Он любил сидеть на холодном камне почти неподвижно, лишь вяло покачивая ногами, отяжеленными, будто копытами, круглоносыми башмаками на толстой подошве. Кряжистая фигура его выглядела на возвышении еще внушительней, а желтый свет двуглавых фонарей, в ряд выстроившихся на подходе к крыльцу, сообщал маслянистый блеск его клеенчатой коричневой куртке, что придавало вросшему в камень телу дополнительную гранитную угловатость. Студенты недоумевали, для чего Драматургу так рано приходить (все равно на занятиях появлялся избирательно, как хотел), и шутили: он, дескать, ночует в институте.
На приветствия Драматург отвечал сдержанным кивком, не поворачивая при этом крупной, в сравнении с тонкой гусиной шеей, головы (волосы на ней были светлые, жидкие, зачесанные, как у школьника, на пробор). А когда какой-нибудь первокурсник, искательно заглядывая в бледно-серые глаза, просил у Драматурга сигарету, то изваяние приходило в движение, из кармана как бы нехотя выдвигалась рука, затем появлялась маленькая, женская какая-то кисть, чтобы вручить пареньку заветную каштановую трубочку «Captain Black».
Эта театральность Драматурговой манеры (когда всякий жест — вышколен, вымучен, нарочит) была бы смешна и только, если бы за смешным и внешним не угадывалось что-то еще, водящееся в глубине души, что вызывало у студентов смутное притяжение и опаску одновременно (какие вызывает балаганный уродец в клети, к которому хочется приблизиться и поглазеть, хоть глазеть стыдно, а приближаться боязно).

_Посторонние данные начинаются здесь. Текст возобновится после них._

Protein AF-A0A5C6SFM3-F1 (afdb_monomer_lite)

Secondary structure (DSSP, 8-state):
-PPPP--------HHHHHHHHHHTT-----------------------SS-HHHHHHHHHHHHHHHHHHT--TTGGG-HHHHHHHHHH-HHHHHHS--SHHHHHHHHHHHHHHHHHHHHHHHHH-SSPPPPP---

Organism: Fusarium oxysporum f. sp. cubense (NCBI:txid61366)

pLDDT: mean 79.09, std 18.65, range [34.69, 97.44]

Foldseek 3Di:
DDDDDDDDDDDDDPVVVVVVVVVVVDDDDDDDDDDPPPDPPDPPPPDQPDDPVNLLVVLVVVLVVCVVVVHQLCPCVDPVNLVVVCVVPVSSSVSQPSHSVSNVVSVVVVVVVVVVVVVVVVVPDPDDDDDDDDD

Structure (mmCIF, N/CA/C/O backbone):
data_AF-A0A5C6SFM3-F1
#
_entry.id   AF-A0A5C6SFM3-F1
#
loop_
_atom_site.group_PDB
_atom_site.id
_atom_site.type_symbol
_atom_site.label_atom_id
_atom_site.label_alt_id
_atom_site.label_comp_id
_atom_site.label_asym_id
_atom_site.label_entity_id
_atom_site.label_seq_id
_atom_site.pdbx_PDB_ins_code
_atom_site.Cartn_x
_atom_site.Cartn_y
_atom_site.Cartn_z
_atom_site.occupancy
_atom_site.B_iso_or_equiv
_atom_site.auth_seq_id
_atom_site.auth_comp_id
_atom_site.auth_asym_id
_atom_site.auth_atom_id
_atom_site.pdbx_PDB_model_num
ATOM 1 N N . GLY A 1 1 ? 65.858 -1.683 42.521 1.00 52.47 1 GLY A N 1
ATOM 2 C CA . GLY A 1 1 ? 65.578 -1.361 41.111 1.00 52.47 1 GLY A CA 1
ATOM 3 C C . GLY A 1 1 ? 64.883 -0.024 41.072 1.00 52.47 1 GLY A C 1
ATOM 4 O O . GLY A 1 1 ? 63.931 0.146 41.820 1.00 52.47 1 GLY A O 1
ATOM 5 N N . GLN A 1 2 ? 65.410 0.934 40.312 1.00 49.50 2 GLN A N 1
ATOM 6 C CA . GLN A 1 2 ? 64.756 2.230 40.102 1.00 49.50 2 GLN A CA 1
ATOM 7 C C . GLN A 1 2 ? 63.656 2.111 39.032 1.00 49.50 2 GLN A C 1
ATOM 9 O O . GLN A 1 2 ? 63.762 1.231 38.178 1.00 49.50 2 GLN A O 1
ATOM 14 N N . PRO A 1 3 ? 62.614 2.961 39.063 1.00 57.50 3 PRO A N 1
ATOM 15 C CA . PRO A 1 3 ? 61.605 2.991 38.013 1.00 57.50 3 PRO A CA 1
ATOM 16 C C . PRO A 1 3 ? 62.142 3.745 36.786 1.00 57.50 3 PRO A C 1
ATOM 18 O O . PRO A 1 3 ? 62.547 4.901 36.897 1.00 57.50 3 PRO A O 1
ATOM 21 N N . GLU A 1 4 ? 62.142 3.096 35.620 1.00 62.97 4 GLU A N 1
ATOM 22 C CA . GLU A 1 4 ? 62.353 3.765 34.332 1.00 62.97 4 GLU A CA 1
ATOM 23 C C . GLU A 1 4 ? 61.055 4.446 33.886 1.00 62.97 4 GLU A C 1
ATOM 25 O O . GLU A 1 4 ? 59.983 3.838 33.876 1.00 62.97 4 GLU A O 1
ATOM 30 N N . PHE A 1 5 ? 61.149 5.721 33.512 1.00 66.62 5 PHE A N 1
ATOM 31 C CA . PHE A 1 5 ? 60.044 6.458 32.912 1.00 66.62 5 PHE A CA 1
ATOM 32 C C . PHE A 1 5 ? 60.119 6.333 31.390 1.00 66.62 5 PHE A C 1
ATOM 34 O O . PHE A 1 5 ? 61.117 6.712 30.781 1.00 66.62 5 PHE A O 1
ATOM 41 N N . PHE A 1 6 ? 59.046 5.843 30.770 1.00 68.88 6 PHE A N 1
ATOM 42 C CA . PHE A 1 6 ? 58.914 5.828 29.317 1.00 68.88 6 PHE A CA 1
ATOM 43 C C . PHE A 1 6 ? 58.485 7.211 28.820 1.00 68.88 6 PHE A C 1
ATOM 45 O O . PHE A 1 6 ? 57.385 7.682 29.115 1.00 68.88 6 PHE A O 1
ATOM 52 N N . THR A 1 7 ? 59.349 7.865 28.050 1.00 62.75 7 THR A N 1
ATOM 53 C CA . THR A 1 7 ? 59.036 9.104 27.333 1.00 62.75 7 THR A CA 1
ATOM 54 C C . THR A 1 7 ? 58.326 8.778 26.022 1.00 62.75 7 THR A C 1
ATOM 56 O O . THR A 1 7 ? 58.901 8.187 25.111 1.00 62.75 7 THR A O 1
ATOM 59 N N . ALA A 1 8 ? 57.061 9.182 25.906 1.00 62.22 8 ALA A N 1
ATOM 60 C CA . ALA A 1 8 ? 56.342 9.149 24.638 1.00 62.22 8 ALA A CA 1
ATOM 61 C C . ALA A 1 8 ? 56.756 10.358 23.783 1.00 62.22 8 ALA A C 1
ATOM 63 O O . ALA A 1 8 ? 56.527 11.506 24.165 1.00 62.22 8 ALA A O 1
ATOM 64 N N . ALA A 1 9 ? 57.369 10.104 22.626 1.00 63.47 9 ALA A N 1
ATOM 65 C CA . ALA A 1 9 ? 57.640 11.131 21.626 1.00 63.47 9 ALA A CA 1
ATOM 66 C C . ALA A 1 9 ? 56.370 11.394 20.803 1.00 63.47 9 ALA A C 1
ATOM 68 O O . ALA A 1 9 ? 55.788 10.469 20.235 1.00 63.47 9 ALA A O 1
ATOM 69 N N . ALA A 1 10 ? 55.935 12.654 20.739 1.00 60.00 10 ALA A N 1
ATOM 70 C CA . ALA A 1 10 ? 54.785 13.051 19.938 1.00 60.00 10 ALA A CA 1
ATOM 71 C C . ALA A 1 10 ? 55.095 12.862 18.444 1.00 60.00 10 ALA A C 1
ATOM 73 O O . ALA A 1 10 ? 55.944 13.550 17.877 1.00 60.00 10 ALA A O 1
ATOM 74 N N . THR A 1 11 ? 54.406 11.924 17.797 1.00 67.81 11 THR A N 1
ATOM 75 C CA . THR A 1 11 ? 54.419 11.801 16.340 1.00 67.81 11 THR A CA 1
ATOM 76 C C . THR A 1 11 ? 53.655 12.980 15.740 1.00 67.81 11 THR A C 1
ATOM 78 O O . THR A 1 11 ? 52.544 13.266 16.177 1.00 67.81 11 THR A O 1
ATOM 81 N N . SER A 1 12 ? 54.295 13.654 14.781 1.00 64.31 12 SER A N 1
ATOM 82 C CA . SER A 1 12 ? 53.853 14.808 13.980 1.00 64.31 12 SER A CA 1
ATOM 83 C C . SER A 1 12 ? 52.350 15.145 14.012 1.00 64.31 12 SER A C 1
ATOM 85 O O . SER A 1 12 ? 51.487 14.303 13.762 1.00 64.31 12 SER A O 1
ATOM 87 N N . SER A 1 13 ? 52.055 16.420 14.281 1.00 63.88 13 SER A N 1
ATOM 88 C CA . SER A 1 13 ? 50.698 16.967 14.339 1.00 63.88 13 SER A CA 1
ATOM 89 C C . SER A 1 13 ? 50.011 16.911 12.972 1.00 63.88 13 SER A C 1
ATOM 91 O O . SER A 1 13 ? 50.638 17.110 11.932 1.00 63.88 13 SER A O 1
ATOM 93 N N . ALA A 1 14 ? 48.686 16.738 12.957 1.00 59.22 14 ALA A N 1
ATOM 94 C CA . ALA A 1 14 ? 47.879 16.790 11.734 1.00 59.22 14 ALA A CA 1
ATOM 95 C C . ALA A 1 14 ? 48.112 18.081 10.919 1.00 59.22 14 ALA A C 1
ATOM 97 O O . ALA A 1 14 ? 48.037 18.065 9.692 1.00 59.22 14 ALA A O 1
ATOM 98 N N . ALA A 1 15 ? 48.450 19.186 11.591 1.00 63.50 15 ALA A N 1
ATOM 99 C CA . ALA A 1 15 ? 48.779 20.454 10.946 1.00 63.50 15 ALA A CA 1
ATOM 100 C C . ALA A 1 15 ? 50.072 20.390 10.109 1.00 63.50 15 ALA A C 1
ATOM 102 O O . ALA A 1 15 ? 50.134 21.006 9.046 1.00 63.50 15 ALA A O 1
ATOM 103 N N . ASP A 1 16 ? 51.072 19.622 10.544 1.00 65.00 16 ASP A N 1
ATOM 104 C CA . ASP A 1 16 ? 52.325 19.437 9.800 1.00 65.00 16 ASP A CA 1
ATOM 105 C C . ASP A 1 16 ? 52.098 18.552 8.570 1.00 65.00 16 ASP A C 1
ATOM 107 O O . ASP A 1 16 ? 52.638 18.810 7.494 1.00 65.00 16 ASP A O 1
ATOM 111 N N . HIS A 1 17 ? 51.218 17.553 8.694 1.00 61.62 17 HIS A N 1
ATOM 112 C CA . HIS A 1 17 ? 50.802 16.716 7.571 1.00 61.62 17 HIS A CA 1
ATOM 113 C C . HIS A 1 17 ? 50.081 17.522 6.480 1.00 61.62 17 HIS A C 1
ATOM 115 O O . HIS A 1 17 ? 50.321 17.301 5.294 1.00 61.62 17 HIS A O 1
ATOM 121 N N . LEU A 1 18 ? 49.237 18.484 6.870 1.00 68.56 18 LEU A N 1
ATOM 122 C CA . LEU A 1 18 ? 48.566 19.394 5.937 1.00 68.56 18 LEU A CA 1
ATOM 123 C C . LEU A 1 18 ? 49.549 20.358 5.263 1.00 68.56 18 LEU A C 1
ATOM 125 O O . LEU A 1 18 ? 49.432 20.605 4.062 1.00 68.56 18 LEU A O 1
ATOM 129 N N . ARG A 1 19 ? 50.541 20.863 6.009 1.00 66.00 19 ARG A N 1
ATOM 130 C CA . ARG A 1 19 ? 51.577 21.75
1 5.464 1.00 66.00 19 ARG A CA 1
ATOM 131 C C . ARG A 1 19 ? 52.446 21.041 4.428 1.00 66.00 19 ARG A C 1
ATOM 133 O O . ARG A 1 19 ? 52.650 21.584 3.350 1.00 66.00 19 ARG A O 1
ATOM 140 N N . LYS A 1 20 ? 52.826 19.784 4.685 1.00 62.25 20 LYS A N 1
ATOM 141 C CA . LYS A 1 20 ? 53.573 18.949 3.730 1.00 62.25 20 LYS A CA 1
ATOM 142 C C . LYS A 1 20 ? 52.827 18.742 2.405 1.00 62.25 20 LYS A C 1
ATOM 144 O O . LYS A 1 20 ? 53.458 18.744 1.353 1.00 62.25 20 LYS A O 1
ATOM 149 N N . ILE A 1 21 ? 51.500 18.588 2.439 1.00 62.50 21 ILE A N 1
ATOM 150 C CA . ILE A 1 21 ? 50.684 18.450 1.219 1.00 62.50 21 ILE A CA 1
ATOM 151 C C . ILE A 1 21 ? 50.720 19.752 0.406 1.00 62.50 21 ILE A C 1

Пренебрегая первой парой, Драматург целое утро мог просидеть, не отрывая взгляда от узкого, оранжево пламенеющего мокрым асфальтом пешеходного перехода за институтской оградой, бог знает чем его привлекавшего. Изо дня в день наблюдая монументальное восседание, студенты привыкали к горгулье, но тем сильнее бывал эффект каждый раз, когда Драматург спрыгивал ни с того ни с сего на землю, прямо в людской поток, и перекрывал грудью путь тому или иному новенькому студенту, и тот, оторопело пожимая протянутую ладонь, вынужден был выслушивать примерно следующее (выговариваемое вязким баском): «Добро пожаловать в альма-матер московской словесности. Я тебе предлагаю дружить, а еще у меня есть знание неписаных правил, бытующих в этой замшелой канцелярии…»
Тут Драматург небрежно указывал через плечо на пристыженный, потупивший окна фасад, и от резкости движения казалось, что рука оторвется и улетит за спину, как тряпичная.
«Лекциями не торгую, потому что у меня их нет, домашку за тебя выполнять не стану, зато могу поделиться сплетнями о преподах и студентах. И даже о студентках. Я даже сводней быть могу, если понадобится».
Затем первокурснику ложилась на плечо ладонь, и он уводился на задворки, в курилку, обреченный совершить свой первый прогул.
Произнося подобные речи, Драматург жестикулировал так скупо, словно на отчетливое проговаривание тратились все силы, и редкие движения, которые (он подозревал это) надо совершать для поддержания необходимой эмоциональности, выглядели нескладно и отрывисто, как бы даваясь ему с трудом.
А на лице его подлинной жизнью отличался один только рот (черная впадина с неровным рядом мелких зубов). Остальное пребывало словно под бессрочной анестезией, включая небольшие бесцветные глазки, обладающие диковинной способностью подолгу обходиться без моргания.
13
Говорили о родине Драматурга (уральский городок, оцепленный карьерами; на крышах шлак). Ходили слухи о его семье (бедность и алкоголь, ругань родителей) и о том, что лет в шестнадцать Драматург, едва ли не автостопом, едва ли не побираясь, добрался до Москвы. В последнее, впрочем, верили не все.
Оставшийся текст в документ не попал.